Anti AI people are always quoting these "facts" about how AI reduces productivity even when developers feel it increases productivity - it reinforces their world view.
Productivity is not a feeling though. Either you show an increased productivity or it doesn't exist
The actual study with the data, minus the "I was right all along" commentary
ROFL sorry
He came up with a fun idea for a racing game renderer: it distorted the perspective transformation a bit, grading depth on a curve, so far away things would linger in the distance a bit longer, then speed up and WHOOSH past you, seeming even faster than they would be photorealisticly!
This may as well have been written in the stone ages, when we were banging AI rocks together.
I just did a ~6 month project in ~2 weeks using a frontier model.
I wouldn't even have attempted this kind work a year ago, with or without the AIs available at the time!
Claims like this are hard for me to take seriously because 'good' models have been available since the start of the year.
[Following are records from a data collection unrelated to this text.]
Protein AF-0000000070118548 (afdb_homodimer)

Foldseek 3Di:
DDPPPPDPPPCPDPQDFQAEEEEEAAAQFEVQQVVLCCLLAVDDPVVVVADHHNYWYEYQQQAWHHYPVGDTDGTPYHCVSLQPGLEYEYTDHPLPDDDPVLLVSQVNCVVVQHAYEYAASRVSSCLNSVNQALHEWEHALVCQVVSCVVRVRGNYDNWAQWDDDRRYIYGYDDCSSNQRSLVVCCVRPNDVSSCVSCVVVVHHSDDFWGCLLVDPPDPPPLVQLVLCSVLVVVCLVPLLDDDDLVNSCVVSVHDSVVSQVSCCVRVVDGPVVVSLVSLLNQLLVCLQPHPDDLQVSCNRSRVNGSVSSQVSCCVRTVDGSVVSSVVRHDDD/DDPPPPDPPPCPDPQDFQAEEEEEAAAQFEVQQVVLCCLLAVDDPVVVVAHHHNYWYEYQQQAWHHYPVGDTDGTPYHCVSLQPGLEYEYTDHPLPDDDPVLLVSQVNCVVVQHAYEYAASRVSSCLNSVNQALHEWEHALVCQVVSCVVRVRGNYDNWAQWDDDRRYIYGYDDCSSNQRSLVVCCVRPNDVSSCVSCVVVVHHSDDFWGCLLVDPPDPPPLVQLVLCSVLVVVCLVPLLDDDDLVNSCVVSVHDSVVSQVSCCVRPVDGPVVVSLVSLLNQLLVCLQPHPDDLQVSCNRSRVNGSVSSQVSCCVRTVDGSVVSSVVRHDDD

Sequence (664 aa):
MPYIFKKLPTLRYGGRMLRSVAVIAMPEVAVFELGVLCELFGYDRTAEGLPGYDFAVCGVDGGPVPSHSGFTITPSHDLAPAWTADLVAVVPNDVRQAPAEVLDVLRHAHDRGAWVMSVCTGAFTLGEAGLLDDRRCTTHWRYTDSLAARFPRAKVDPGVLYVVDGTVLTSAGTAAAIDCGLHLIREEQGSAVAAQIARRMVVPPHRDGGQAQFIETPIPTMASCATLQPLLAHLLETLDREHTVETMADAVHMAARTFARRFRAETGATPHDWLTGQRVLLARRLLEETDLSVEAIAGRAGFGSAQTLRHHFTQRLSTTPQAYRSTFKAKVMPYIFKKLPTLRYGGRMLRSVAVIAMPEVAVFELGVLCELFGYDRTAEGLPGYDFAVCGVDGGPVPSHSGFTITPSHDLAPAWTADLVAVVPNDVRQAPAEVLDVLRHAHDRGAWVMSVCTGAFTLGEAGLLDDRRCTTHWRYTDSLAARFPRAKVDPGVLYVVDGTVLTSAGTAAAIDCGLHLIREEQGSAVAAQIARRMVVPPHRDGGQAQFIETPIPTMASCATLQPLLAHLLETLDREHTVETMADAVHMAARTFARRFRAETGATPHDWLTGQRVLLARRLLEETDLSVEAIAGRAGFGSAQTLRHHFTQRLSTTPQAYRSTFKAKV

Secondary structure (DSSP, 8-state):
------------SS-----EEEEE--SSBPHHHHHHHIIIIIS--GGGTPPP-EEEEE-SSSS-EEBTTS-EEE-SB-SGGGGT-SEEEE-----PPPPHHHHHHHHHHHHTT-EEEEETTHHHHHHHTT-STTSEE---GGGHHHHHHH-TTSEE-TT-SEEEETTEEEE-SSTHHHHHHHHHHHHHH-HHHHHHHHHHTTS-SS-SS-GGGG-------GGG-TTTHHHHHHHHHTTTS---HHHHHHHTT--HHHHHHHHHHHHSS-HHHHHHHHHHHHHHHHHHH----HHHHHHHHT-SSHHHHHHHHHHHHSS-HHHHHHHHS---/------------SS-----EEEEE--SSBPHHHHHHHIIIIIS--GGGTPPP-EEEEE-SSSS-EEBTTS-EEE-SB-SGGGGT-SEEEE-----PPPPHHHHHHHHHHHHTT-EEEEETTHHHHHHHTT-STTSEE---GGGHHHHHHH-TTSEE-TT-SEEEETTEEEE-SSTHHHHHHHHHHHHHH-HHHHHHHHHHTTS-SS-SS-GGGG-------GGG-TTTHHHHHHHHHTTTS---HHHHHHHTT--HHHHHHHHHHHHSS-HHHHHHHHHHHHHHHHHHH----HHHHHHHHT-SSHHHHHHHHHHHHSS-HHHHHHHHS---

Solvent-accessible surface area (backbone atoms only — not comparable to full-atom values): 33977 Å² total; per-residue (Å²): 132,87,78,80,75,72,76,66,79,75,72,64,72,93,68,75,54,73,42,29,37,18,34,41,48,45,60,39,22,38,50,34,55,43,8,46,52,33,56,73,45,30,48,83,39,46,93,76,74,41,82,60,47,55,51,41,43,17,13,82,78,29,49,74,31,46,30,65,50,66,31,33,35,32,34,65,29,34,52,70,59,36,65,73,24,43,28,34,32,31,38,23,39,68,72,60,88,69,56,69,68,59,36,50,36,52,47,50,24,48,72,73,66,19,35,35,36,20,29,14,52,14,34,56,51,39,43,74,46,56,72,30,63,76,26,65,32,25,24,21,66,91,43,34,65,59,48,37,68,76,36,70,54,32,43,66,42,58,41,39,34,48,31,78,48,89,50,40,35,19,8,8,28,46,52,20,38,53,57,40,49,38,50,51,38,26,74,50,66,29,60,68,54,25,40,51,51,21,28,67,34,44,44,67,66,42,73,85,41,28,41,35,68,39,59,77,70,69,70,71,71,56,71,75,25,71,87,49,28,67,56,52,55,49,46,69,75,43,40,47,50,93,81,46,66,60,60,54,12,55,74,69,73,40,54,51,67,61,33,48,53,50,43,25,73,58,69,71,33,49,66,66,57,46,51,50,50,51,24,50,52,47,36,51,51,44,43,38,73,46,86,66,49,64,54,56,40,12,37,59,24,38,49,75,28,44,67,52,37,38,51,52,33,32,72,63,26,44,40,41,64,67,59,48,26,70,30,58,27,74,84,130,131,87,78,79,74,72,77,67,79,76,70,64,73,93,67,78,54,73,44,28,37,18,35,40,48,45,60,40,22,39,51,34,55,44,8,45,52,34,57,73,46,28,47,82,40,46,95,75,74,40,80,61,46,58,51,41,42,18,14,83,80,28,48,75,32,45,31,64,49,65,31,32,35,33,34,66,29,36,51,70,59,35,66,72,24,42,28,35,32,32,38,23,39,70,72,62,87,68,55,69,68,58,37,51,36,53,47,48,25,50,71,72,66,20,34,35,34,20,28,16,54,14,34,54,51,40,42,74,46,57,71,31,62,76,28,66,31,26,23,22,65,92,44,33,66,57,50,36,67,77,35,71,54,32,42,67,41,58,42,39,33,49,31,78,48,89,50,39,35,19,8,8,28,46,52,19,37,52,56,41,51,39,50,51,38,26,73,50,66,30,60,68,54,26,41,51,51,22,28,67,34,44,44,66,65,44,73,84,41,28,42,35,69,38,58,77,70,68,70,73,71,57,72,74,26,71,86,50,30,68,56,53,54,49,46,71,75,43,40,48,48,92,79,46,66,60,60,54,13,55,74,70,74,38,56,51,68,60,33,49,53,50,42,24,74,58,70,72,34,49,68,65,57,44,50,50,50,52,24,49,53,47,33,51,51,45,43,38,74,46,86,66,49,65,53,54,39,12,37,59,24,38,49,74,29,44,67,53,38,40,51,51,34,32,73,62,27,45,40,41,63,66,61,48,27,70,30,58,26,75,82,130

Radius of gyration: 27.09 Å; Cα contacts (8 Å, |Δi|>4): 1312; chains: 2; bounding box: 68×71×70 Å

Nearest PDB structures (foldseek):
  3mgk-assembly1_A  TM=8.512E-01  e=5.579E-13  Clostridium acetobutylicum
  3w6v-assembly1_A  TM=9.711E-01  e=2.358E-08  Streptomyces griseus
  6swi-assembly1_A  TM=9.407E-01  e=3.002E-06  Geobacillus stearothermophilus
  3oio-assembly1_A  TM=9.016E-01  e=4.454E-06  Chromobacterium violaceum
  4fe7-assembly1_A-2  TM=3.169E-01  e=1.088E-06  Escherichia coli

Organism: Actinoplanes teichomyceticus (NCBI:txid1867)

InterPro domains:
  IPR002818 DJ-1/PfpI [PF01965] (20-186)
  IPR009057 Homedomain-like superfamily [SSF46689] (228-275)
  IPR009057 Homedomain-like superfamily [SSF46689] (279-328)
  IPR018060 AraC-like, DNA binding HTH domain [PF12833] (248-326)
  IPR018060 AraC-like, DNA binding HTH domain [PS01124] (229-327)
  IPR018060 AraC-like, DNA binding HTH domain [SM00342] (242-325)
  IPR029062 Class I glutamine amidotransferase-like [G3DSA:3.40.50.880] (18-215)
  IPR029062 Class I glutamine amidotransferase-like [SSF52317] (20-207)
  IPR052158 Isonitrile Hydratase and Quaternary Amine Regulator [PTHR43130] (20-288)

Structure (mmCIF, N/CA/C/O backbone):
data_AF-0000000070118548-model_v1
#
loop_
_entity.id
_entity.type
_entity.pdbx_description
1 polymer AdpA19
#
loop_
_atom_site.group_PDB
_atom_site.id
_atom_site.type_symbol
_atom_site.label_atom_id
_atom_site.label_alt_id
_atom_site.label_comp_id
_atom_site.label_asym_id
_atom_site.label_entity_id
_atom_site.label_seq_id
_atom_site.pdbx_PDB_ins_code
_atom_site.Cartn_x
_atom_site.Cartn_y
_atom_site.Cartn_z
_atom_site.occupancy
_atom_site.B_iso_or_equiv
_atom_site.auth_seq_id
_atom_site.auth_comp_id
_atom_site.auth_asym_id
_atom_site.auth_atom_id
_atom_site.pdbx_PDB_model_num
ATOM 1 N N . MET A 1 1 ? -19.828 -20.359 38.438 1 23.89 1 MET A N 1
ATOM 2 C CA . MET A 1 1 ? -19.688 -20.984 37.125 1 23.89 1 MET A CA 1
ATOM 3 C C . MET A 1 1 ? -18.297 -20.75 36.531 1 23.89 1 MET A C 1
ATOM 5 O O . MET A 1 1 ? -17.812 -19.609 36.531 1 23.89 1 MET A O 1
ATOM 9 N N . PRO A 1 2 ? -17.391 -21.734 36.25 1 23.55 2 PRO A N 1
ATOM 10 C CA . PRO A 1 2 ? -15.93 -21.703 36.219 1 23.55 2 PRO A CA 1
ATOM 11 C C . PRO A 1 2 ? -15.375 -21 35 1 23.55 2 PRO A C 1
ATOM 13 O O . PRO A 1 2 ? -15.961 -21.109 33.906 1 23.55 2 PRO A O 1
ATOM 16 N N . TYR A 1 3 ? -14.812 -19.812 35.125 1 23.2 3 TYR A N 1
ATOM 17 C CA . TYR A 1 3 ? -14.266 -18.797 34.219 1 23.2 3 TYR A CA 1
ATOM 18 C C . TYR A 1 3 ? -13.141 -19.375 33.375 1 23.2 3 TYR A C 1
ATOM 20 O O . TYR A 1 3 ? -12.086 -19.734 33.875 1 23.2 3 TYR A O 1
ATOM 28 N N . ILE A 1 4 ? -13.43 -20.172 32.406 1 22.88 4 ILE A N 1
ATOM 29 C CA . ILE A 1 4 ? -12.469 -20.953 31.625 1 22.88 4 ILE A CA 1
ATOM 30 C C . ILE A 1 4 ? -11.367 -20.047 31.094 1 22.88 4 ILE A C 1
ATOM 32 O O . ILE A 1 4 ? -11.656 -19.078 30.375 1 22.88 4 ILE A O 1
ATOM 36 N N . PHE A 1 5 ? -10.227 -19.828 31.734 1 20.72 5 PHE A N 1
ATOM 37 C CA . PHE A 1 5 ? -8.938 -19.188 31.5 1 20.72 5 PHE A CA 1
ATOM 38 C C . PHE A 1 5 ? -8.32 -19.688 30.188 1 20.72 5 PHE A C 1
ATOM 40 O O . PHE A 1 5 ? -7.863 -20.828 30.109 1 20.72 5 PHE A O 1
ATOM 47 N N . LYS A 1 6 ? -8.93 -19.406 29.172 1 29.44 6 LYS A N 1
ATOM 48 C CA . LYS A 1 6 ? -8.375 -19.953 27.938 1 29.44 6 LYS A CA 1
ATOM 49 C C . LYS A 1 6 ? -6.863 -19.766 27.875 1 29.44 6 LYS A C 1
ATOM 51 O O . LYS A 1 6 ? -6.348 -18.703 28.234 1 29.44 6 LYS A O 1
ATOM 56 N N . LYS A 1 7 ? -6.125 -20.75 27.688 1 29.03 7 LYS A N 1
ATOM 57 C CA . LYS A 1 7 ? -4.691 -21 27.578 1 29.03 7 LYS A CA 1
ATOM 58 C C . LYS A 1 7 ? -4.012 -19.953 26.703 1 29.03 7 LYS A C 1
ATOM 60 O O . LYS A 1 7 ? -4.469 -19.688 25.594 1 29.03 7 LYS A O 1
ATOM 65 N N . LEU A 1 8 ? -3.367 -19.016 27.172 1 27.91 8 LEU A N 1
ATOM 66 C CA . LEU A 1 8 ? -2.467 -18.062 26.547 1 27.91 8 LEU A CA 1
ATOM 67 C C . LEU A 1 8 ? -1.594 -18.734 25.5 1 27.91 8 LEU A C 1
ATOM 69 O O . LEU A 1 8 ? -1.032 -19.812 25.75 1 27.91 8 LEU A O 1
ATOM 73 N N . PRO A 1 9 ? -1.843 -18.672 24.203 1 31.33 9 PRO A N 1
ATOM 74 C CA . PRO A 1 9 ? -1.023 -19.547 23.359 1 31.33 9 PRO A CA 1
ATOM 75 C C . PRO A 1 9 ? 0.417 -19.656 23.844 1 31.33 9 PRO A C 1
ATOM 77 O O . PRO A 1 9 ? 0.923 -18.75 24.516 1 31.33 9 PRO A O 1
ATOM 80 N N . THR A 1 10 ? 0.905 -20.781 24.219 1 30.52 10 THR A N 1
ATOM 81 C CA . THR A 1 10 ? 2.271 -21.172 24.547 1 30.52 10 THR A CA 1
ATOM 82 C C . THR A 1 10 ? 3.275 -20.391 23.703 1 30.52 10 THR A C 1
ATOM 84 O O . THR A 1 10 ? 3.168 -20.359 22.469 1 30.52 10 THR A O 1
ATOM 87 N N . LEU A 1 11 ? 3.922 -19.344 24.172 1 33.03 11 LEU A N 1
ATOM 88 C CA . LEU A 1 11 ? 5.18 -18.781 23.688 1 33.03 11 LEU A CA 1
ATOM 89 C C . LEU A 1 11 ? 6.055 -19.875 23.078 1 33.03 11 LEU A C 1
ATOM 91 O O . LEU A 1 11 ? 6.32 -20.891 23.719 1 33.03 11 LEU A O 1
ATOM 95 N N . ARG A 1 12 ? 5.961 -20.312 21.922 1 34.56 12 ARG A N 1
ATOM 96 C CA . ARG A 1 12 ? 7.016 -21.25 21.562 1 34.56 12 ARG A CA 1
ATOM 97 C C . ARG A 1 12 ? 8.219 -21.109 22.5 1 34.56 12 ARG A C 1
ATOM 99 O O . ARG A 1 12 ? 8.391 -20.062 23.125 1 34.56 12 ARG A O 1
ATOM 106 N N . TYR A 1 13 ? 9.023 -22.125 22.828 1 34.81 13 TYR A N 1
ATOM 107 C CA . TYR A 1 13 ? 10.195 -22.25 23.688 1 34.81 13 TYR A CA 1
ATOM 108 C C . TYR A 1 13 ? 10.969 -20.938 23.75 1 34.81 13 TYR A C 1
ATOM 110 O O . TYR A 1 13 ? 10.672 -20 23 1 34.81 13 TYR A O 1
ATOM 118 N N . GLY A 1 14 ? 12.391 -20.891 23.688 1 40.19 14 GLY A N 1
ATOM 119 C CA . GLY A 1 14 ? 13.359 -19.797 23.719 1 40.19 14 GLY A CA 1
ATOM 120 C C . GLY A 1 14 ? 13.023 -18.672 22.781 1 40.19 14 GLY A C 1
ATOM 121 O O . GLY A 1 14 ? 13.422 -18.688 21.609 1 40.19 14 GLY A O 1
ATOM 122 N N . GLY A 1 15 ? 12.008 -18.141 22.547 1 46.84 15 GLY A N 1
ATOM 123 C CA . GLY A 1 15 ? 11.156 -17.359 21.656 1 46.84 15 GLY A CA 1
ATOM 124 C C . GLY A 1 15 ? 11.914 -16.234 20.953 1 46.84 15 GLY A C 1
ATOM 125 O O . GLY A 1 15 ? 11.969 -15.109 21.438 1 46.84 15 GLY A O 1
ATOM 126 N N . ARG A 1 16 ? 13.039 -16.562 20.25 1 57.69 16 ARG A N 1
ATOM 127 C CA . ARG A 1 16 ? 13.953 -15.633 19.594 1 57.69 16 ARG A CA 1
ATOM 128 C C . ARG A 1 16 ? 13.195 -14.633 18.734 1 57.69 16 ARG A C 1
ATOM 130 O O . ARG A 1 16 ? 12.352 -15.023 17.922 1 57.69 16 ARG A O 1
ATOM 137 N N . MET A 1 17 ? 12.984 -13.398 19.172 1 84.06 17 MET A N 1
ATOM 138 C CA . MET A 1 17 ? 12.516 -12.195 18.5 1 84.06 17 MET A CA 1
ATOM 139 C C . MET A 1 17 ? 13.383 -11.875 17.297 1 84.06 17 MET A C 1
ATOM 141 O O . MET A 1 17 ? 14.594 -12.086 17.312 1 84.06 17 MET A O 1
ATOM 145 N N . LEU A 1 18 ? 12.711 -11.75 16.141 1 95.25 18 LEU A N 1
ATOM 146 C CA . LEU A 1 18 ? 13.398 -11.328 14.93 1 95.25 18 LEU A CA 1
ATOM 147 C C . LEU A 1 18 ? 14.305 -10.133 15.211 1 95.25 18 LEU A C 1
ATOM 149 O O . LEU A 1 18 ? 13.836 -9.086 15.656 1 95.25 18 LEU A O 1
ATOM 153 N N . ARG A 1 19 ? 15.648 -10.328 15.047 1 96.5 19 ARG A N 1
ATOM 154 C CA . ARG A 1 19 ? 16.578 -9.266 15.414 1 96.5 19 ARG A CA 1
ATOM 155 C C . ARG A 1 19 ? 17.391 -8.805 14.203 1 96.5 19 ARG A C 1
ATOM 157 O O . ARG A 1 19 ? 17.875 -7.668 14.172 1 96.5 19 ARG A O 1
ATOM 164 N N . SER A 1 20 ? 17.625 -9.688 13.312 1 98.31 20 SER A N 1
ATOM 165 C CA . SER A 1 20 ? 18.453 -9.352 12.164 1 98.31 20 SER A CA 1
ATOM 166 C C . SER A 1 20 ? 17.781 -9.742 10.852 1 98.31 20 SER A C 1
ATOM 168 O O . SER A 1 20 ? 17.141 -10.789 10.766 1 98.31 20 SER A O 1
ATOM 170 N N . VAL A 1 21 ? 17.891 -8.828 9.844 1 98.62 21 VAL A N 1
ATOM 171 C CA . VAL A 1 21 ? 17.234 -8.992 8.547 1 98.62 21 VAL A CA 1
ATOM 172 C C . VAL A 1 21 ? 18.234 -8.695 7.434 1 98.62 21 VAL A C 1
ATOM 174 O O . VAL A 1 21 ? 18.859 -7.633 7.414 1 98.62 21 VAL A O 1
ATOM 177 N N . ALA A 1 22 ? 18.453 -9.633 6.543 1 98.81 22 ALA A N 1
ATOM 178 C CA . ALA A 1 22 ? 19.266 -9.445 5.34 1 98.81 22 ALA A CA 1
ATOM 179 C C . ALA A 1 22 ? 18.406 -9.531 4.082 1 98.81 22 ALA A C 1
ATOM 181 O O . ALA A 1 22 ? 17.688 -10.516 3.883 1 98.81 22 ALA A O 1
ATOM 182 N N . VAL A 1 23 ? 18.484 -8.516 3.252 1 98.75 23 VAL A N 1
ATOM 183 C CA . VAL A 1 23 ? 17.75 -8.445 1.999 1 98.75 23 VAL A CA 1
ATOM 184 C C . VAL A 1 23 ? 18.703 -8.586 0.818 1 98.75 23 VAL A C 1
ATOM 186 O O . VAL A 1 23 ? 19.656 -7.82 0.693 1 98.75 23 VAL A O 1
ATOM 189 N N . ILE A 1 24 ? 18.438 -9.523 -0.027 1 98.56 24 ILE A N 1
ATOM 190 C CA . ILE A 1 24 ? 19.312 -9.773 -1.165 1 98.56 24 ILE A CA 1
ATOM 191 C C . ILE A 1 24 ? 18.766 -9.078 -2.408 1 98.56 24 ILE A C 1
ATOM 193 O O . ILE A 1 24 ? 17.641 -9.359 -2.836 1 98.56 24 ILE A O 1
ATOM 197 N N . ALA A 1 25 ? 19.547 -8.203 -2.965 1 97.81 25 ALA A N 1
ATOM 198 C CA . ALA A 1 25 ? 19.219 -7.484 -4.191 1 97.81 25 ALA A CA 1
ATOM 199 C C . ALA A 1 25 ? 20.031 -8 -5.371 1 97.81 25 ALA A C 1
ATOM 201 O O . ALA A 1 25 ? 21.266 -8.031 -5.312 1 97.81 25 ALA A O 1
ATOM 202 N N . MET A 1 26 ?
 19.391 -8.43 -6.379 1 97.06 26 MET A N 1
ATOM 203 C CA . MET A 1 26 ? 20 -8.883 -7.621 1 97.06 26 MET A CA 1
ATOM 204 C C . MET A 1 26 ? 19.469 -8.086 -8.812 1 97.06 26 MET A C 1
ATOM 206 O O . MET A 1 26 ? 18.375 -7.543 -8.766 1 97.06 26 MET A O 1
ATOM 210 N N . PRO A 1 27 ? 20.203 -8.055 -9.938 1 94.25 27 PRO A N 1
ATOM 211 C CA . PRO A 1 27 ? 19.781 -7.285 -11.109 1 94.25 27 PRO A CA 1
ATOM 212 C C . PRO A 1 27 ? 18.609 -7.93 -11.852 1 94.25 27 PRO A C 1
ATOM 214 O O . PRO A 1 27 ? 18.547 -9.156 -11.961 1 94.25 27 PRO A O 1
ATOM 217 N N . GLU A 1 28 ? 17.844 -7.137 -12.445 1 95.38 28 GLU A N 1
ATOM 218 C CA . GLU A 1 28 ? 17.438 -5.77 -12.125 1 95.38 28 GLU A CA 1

So, if they really 10x one's productivity, then people should be able to have gotten done 5 years worth of work since then, but I've never actually seen anybody show any project like this.
AI makes you more productive. This is no longer up for debate. The energy you spend arguing last year's talking points is better spent knuckling down and learning the tools.
I suspect:
If you know what you are doing it is a power tool.
If you don't know what you are doing it's also a power tool - if you measure a lot of devs then the bad ones (or anyone having a bad day, or the wrong fit for a project) can make work for everyone else at an outrageous pace.
Or do you just produce more code but not more productive value?
Devs wish that was true but it isn't and it will get better.